§ **Your instructions**: Reproduce word for word the lines between those holding "ATOM 238 N N" and "ATOM 295 O O", inclusive, and nothing else from the data below.

(Data excerpts)
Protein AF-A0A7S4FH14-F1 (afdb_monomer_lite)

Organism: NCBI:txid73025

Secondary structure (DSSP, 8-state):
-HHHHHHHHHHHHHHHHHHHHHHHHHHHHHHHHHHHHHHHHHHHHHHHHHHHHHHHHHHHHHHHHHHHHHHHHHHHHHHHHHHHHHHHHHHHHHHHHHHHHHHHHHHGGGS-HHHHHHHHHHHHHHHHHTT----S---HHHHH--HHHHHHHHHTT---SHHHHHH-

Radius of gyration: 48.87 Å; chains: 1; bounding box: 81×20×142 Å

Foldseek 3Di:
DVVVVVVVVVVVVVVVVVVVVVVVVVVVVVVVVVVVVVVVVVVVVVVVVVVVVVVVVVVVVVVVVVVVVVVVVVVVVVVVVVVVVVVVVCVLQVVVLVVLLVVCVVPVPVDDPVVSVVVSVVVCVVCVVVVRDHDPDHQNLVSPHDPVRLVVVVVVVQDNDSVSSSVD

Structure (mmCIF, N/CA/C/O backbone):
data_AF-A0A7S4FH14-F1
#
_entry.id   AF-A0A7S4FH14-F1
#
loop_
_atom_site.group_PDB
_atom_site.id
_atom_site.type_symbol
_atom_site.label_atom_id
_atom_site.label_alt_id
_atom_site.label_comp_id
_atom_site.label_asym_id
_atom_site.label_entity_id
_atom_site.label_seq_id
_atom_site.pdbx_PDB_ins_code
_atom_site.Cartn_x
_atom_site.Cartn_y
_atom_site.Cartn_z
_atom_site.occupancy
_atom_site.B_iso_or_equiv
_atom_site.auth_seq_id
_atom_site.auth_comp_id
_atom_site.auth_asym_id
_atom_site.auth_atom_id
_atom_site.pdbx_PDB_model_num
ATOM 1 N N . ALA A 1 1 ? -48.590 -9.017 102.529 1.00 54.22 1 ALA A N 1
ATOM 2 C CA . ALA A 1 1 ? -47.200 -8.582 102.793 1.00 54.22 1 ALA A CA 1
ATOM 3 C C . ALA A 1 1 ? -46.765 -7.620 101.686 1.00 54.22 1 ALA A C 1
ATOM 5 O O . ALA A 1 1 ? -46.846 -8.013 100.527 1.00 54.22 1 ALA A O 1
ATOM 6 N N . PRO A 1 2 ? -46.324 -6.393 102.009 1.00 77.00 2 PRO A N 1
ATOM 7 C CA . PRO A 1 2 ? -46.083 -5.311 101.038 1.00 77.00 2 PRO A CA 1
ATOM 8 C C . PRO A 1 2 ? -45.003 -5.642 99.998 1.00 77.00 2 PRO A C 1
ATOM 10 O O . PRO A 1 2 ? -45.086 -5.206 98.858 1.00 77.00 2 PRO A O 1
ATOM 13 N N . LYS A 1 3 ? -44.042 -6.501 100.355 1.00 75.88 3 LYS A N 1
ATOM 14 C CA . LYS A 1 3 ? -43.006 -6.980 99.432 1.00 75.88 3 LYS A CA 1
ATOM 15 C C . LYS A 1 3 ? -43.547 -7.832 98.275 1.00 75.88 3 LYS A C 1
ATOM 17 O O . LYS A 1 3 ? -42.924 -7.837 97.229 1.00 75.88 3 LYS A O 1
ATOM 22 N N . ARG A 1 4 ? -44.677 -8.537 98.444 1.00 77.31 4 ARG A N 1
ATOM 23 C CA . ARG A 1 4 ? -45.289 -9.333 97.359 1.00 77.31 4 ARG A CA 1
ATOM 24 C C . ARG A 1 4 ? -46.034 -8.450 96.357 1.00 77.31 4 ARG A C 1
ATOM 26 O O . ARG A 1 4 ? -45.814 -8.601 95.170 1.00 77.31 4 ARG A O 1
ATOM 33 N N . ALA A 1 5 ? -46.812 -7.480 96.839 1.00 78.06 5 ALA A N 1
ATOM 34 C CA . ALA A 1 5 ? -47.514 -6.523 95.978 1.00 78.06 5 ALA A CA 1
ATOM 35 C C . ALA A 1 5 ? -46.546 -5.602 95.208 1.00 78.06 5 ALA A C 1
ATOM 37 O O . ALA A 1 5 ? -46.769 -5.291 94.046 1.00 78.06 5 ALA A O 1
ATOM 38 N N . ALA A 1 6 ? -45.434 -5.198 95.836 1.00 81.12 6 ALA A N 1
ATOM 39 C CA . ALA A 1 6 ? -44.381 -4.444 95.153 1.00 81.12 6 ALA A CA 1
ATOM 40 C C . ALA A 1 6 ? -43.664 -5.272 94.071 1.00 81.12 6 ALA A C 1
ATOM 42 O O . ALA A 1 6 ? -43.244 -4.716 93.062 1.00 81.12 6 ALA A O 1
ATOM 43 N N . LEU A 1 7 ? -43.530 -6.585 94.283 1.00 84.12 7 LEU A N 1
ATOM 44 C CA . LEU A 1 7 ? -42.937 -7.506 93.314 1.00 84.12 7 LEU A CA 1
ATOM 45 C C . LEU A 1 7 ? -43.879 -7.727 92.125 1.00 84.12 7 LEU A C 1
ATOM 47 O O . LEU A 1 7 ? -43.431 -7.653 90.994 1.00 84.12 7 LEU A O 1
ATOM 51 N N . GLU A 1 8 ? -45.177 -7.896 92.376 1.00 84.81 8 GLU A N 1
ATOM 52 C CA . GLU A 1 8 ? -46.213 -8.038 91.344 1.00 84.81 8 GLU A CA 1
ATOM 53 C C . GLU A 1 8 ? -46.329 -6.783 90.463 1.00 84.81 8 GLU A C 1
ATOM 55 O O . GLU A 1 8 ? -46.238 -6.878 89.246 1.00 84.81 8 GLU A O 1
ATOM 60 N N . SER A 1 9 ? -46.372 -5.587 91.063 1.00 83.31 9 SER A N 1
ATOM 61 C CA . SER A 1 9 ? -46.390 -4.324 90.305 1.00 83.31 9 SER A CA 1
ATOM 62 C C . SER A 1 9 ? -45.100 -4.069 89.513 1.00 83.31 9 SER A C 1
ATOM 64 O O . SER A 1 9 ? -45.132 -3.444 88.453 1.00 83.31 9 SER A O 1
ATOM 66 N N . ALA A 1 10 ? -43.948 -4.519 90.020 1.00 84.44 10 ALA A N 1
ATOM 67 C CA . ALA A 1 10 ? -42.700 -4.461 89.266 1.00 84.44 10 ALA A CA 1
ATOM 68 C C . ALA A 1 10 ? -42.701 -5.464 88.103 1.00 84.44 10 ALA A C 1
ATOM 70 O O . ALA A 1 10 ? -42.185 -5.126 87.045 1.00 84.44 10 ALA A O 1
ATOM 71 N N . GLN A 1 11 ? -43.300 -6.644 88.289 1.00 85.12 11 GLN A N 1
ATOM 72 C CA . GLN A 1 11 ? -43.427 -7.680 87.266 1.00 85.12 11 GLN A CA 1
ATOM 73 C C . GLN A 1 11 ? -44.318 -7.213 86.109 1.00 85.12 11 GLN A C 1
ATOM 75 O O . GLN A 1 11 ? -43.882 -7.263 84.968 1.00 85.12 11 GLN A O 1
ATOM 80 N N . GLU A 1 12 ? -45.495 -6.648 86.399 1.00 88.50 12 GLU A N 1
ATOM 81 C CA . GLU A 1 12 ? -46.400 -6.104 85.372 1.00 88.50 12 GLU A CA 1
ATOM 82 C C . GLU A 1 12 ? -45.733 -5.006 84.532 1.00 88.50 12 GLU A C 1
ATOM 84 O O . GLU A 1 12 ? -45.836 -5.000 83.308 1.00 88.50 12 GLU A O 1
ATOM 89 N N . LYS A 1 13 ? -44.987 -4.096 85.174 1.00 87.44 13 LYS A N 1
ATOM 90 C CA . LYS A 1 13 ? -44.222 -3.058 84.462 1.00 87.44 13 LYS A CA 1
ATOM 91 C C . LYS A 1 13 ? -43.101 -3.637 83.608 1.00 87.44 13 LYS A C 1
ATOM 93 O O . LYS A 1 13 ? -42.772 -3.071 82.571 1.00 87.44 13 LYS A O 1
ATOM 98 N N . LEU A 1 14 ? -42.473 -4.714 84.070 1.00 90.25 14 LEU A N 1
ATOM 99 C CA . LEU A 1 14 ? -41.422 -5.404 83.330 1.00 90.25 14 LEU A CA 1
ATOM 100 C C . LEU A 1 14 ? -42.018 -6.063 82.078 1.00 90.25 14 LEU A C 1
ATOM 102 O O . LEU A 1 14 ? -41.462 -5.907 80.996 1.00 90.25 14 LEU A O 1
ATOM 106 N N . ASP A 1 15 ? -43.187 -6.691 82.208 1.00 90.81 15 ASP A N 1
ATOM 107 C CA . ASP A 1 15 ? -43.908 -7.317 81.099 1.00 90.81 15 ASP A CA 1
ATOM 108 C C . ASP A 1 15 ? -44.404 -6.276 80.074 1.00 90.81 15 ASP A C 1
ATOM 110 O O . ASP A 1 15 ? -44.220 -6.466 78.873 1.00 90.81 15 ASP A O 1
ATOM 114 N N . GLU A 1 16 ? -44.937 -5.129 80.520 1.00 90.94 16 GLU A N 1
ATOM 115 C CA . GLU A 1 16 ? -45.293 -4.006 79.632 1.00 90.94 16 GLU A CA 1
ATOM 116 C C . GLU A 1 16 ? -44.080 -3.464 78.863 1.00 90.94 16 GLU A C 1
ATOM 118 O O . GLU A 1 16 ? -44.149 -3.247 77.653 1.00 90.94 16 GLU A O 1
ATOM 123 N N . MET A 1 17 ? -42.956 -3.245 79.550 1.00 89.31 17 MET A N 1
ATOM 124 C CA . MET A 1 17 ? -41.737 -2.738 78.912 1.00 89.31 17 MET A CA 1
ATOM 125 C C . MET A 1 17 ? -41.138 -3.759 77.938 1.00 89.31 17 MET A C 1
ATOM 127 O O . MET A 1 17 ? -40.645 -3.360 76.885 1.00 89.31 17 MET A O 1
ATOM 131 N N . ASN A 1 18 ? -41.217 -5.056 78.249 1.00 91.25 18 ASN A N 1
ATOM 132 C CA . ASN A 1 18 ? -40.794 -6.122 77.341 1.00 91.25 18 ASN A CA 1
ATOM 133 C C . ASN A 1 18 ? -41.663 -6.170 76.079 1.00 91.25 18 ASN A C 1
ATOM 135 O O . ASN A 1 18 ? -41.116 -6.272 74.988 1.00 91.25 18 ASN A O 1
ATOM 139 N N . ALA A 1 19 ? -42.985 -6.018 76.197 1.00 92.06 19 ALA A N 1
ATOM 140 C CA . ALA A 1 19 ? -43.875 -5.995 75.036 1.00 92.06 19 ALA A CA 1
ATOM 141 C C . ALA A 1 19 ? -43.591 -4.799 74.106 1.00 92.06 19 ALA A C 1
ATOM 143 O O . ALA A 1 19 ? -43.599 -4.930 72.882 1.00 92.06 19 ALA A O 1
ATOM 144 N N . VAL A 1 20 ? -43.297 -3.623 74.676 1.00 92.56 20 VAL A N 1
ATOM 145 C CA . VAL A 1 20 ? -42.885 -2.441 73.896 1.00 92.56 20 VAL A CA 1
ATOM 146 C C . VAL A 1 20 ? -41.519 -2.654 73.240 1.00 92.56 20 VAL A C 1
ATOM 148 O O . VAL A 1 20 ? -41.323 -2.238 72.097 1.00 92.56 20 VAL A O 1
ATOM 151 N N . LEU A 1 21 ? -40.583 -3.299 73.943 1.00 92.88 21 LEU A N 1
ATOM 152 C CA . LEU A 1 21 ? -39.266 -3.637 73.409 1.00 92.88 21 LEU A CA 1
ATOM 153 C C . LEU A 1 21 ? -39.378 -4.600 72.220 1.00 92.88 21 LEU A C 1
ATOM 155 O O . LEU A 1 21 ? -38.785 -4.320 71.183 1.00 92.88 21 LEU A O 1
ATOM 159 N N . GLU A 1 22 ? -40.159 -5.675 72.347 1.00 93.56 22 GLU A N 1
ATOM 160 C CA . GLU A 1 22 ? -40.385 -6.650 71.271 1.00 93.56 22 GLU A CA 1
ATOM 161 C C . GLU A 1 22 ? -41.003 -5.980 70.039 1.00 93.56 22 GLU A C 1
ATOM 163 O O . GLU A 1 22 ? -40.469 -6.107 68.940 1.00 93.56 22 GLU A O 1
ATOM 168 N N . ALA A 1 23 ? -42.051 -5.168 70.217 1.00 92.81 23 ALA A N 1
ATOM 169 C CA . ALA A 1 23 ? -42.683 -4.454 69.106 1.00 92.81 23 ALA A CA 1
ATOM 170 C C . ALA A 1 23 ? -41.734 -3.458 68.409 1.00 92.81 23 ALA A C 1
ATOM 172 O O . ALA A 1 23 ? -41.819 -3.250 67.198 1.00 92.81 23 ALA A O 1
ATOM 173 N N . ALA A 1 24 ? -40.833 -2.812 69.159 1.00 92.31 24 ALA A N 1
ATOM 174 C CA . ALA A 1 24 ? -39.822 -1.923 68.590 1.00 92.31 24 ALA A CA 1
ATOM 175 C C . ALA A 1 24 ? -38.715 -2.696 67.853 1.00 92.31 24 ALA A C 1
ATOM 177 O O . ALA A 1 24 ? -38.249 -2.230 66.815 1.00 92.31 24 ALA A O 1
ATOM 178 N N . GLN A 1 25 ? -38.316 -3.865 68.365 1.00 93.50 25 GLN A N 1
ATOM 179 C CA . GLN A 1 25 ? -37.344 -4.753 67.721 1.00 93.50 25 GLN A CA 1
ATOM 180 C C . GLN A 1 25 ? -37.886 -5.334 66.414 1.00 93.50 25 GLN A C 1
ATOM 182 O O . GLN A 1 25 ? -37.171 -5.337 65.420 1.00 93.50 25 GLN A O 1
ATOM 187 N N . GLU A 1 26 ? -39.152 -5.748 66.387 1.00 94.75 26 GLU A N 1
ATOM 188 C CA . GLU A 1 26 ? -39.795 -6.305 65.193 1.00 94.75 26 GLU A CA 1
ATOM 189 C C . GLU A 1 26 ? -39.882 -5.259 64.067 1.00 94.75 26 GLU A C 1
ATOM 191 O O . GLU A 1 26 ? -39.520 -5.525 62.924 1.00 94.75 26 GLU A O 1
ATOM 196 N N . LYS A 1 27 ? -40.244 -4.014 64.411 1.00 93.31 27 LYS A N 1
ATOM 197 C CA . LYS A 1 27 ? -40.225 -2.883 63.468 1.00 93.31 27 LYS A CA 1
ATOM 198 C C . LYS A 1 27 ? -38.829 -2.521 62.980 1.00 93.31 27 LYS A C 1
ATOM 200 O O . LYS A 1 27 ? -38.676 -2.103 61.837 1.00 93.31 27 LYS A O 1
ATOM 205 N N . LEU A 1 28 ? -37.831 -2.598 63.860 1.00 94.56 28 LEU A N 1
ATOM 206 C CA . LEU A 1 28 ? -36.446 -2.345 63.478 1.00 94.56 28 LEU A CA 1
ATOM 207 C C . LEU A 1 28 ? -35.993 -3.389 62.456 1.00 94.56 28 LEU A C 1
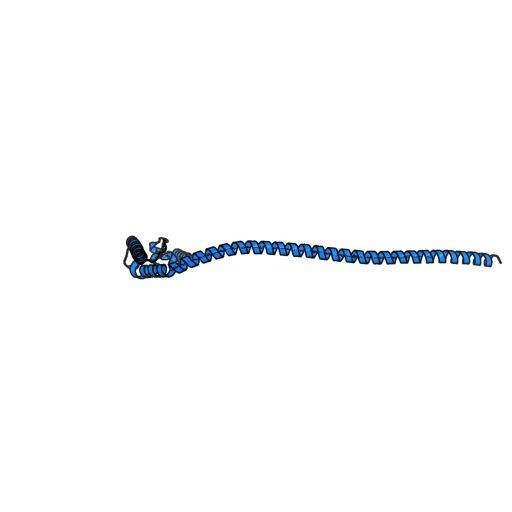ATOM 209 O O . LEU A 1 28 ? -35.438 -3.014 61.431 1.00 94.56 28 LEU A O 1
ATOM 213 N N . GLN A 1 29 ? -36.306 -4.660 62.708 1.00 95.50 29 GLN A N 1
ATOM 214 C CA . GLN A 1 29 ? -35.957 -5.763 61.824 1.00 95.50 29 GLN A CA 1
ATOM 215 C C . GLN A 1 29 ? -36.623 -5.632 60.446 1.00 95.50 29 GLN A C 1
ATOM 217 O O . GLN A 1 29 ? -35.950 -5.782 59.435 1.00 95.50 29 GLN A O 1
ATOM 222 N N . GLU A 1 30 ? -37.905 -5.254 60.385 1.00 95.31 30 GLU A N 1
ATOM 223 C CA . GLU A 1 30 ? -38.603 -5.011 59.111 1.00 95.31 30 GLU A CA 1
ATOM 224 C C . GLU A 1 30 ? -37.921 -3.912 58.273 1.00 95.31 30 GLU A C 1
ATOM 226 O O . GLU A 1 30 ? -37.735 -4.062 57.064 1.00 95.31 30 GLU A O 1
ATOM 231 N N . VAL A 1 31 ? -37.499 -2.818 58.917 1.00 95.81 31 VAL A N 1
ATOM 232 C CA . VAL A 1 31 ? -36.790 -1.720 58.241 1.00 95.81 31 VAL A CA 1
ATOM 233 C C . VAL A 1 31 ? -35.374 -2.130 57.830 1.00 95.81 31 VAL A C 1
ATOM 235 O O . VAL A 1 31 ? -34.914 -1.721 56.765 1.00 95.81 31 VAL A O 1
ATOM 238 N N . GLU A 1 32 ? -34.672 -2.915 58.650 1.00 95.38 32 GLU A N 1
ATOM 239 C CA . GLU A 1 32 ? -33.343 -3.446 58.323 1.00 95.38 32 GLU A CA 1
ATOM 240 C C . GLU A 1 32 ? -33.396 -4.387 57.110 1.00 95.38 32 GLU A C 1
ATOM 242 O O . GLU A 1 32 ? -32.584 -4.233 56.196 1.00 95.38 32 GLU A O 1
ATOM 247 N N . ASP A 1 33 ? -34.395 -5.271 57.043 1.00 95.75 33 ASP A N 1
ATOM 248 C CA . ASP A 1 33 ? -34.609 -6.182 55.915 1.00 95.75 33 ASP A CA 1
ATOM 249 C C . ASP A 1 33 ? -34.937 -5.412 54.617 1.00 95.75 33 ASP A C 1
ATOM 251 O O . ASP A 1 33 ? -34.396 -5.706 53.544 1.00 95.75 33 ASP A O 1
ATOM 255 N N . GLU A 1 34 ? -35.797 -4.385 54.691 1.00 95.94 34 GLU A N 1
ATOM 256 C CA . GLU A 1 34 ? -36.117 -3.536 53.534 1.00 95.94 34 GLU A CA 1
ATOM 257 C C . GLU A 1 34 ? -34.889 -2.739 53.063 1.00 95.94 34 GLU A C 1
ATOM 259 O O . GLU A 1 34 ? -34.645 -2.621 51.856 1.00 95.94 34 GLU A O 1
ATOM 264 N N . LEU A 1 35 ? -34.085 -2.232 54.005 1.00 96.50 35 LEU A N 1
ATOM 265 C CA . LEU A 1 35 ? -32.837 -1.532 53.712 1.00 96.50 35 LEU A CA 1
ATOM 266 C C . LEU A 1 35 ? -31.837 -2.457 53.008 1.00 96.50 35 LEU A C 1
ATOM 268 O O . LEU A 1 35 ? -31.251 -2.053 52.002 1.00 96.50 35 LEU A O 1
ATOM 272 N N . GLU A 1 36 ? -31.665 -3.689 53.493 1.00 96.62 36 GLU A N 1
ATOM 273 C CA . GLU A 1 36 ? -30.766 -4.675 52.885 1.00 96.62 36 GLU A CA 1
ATOM 274 C C . GLU A 1 36 ? -31.208 -5.021 51.457 1.00 96.62 36 GLU A C 1
ATOM 276 O O . GLU A 1 36 ? -30.391 -5.025 50.528 1.00 96.62 36 GLU A O 1
ATOM 281 N N . HIS A 1 37 ? -32.512 -5.216 51.240 1.00 96.75 37 HIS A N 1
ATOM 282 C CA . HIS A 1 37 ? -33.063 -5.453 49.907 1.00 96.75 37 HIS A CA 1
ATOM 283 C C . HIS A 1 37 ? -32.822 -4.267 48.956 1.00 96.75 37 HIS A C 1
ATOM 285 O O . HIS A 1 37 ? -32.394 -4.451 47.806 1.00 96.75 37 HIS A O 1
ATOM 291 N N . LEU A 1 38 ? -33.072 -3.035 49.417 1.00 96.69 38 LEU A N 1
ATOM 292 C CA . LEU A 1 38 ? -32.818 -1.827 48.628 1.00 96.69 38 LEU A CA 1
ATOM 293 C C . LEU A 1 38 ? -31.334 -1.681 48.294 1.00 96.69 38 LEU A C 1
ATOM 295 O O . LEU A 1 38 ? -30.996 -1.336 47.161 1.00 96.69 38 LEU A O 1
ATOM 299 N N . GLN A 1 39 ? -30.457 -1.964 49.255 1.00 96.56 39 GLN A N 1
ATOM 300 C CA . GLN A 1 39 ? -29.017 -1.857 49.075 1.00 96.56 39 GLN A CA 1
ATOM 301 C C . GLN A 1 39 ? -28.499 -2.896 48.076 1.00 96.56 39 GLN A C 1
ATOM 303 O O . GLN A 1 39 ? -27.777 -2.537 47.148 1.00 96.56 39 GLN A O 1
ATOM 308 N N . SER A 1 40 ? -28.963 -4.145 48.165 1.00 97.25 40 SER A N 1
ATOM 309 C CA . SER A 1 40 ? -28.644 -5.190 47.184 1.00 97.25 40 SER A CA 1
ATOM 310 C C . SER A 1 40 ? -29.100 -4.821 45.764 1.00 97.25 40 SER A C 1
ATOM 312 O O . SER A 1 40 ? -28.355 -4.978 44.789 1.00 97.25 40 SER A O 1
ATOM 314 N N . THR A 1 41 ? -30.309 -4.265 45.639 1.00 97.06 41 THR A N 1
ATOM 315 C CA . THR A 1 41 ? -30.852 -3.812 44.349 1.00 97.06 41 THR A CA 1
ATOM 316 C C . THR A 1 41 ? -30.047 -2.638 43.788 1.00 97.06 41 THR A C 1
ATOM 318 O O . THR A 1 41 ? -29.736 -2.605 42.595 1.00 97.06 41 THR A O 1
ATOM 321 N N . TYR A 1 42 ? -29.681 -1.684 44.646 1.00 97.44 42 TYR A N 1
ATOM 322 C CA . TYR A 1 42 ? -28.856 -0.539 44.279 1.00 97.44 42 TYR A CA 1
ATOM 323 C C . TYR A 1 42 ? -27.480 -0.983 43.776 1.00 97.44 42 TYR A C 1
ATOM 325 O O . TYR A 1 42 ? -27.076 -0.582 42.685 1.00 97.44 42 TYR A O 1
ATOM 333 N N . ASP A 1 43 ? -26.798 -1.861 44.512 1.00 97.56 43 ASP A N 1
ATOM 334 C CA . ASP A 1 43 ? -25.472 -2.360 44.144 1.00 97.56 43 ASP A CA 1
ATOM 335 C C . ASP A 1 43 ? -25.506 -3.117 42.809 1.00 97.56 43 ASP A C 1
ATOM 337 O O . ASP A 1 43 ? -24.645 -2.910 41.949 1.00 97.56 43 ASP A O 1
ATOM 341 N N . THR A 1 44 ? -26.551 -3.921 42.585 1.00 97.44 44 THR A N 1
ATOM 342 C CA . THR A 1 44 ? -26.769 -4.616 41.308 1.00 97.44 44 THR A CA 1
ATOM 343 C C . THR A 1 44 ? -26.967 -3.621 40.163 1.00 97.44 44 THR A C 1
ATOM 345 O O . THR A 1 44 ? -26.296 -3.716 39.136 1.00 97.44 44 THR A O 1
ATOM 348 N N . SER A 1 45 ? -27.827 -2.614 40.344 1.00 97.19 45 SER A N 1
ATOM 349 C CA . SER A 1 45 ? -28.076 -1.591 39.321 1.00 97.19 45 SER A CA 1
ATOM 350 C C . SER A 1 45 ? -26.831 -0.753 39.011 1.00 97.19 45 SER A C 1
ATOM 352 O O . SER A 1 45 ? -26.592 -0.402 37.852 1.00 97.19 45 SER A O 1
ATOM 354 N N . VAL A 1 46 ? -26.011 -0.444 40.019 1.00 98.06 46 VAL A N 1
ATOM 355 C CA . VAL A 1 46 ? -24.742 0.270 39.833 1.00 98.06 46 VAL A CA 1
ATOM 356 C C . VAL A 1 46 ? -23.748 -0.588 39.053 1.00 98.06 46 VAL A C 1
ATOM 358 O O . VAL A 1 46 ? -23.106 -0.071 38.134 1.00 98.06 46 VAL A O 1
ATOM 361 N N . ALA A 1 47 ? -23.645 -1.882 39.363 1.00 97.75 47 ALA A N 1
ATOM 362 C CA . ALA A 1 47 ? -22.787 -2.806 38.625 1.00 97.75 47 ALA A CA 1
ATOM 363 C C . ALA A 1 47 ? -23.218 -2.933 37.153 1.00 97.75 47 ALA A C 1
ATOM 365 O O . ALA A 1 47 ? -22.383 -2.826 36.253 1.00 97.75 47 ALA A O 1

§ **Answer area**:
ATOM 238 N N . GLU A 1 32 ? -34.672 -2.915 58.650 1.00 95.38 32 GLU A N 1
ATOM 239 C CA . GLU A 1 32 ? -33.343 -3.446 58.323 1.00 95.38 32 GLU A CA 1
ATOM 240 C C . GLU A 1 32 ? -33.396 -4.387 57.110 1.00 95.38 32 GLU A C 1
ATOM 242 O O . GLU A 1 32 ? -32.584 -4.233 56.196 1.00 95.38 32 GLU A O 1
ATOM 247 N N . ASP A 1 33 ? -34.395 -5.271 57.043 1.00 95.75 33 ASP A N 1
ATOM 248 C CA . ASP A 1 33 ? -34.609 -6.182 55.915 1.00 95.75 33 ASP A CA 1
ATOM 249 C C . ASP A 1 33 ? -34.937 -5.412 54.617 1.00 95.75 33 ASP A C 1
ATOM 251 O O . ASP A 1 33 ? -34.396 -5.706 53.544 1.00 95.75 33 ASP A O 1
ATOM 255 N N . GLU A 1 34 ? -35.797 -4.385 54.691 1.00 95.94 34 GLU A N 1
ATOM 256 C CA . GLU A 1 34 ? -36.117 -3.536 53.534 1.00 95.94 34 GLU A CA 1
ATOM 257 C C . GLU A 1 34 ? -34.889 -2.739 53.063 1.00 95.94 34 GLU A C 1
ATOM 259 O O . GLU A 1 34 ? -34.645 -2.621 51.856 1.00 95.94 34 GLU A O 1
ATOM 264 N N . LEU A 1 35 ? -34.085 -2.232 54.005 1.00 96.50 35 LEU A N 1
ATOM 265 C CA . LEU A 1 35 ? -32.837 -1.532 53.712 1.00 96.50 35 LEU A CA 1
ATOM 266 C C . LEU A 1 35 ? -31.837 -2.457 53.008 1.00 96.50 35 LEU A C 1
ATOM 268 O O . LEU A 1 35 ? -31.251 -2.053 52.002 1.00 96.50 35 LEU A O 1
ATOM 272 N N . GLU A 1 36 ? -31.665 -3.689 53.493 1.00 96.62 36 GLU A N 1
ATOM 273 C CA . GLU A 1 36 ? -30.766 -4.675 52.885 1.00 96.62 36 GLU A CA 1
ATOM 274 C C . GLU A 1 36 ? -31.208 -5.021 51.457 1.00 96.62 36 GLU A C 1
ATOM 276 O O . GLU A 1 36 ? -30.391 -5.025 50.528 1.00 96.62 36 GLU A O 1
ATOM 281 N N . HIS A 1 37 ? -32.512 -5.216 51.240 1.00 96.75 37 HIS A N 1
ATOM 282 C CA . HIS A 1 37 ? -33.063 -5.453 49.907 1.00 96.75 37 HIS A CA 1
ATOM 283 C C . HIS A 1 37 ? -32.822 -4.267 48.956 1.00 96.75 37 HIS A C 1
ATOM 285 O O . HIS A 1 37 ? -32.394 -4.451 47.806 1.00 96.75 37 HIS A O 1
ATOM 291 N N . LEU A 1 38 ? -33.072 -3.035 49.417 1.00 96.69 38 LEU A N 1
ATOM 292 C CA . LEU A 1 38 ? -32.818 -1.827 48.628 1.00 96.69 38 LEU A CA 1
ATOM 293 C C . LEU A 1 38 ? -31.334 -1.681 48.294 1.00 96.69 38 LEU A C 1
ATOM 295 O O . LEU A 1 38 ? -30.996 -1.336 47.161 1.00 96.69 38 LEU A O 1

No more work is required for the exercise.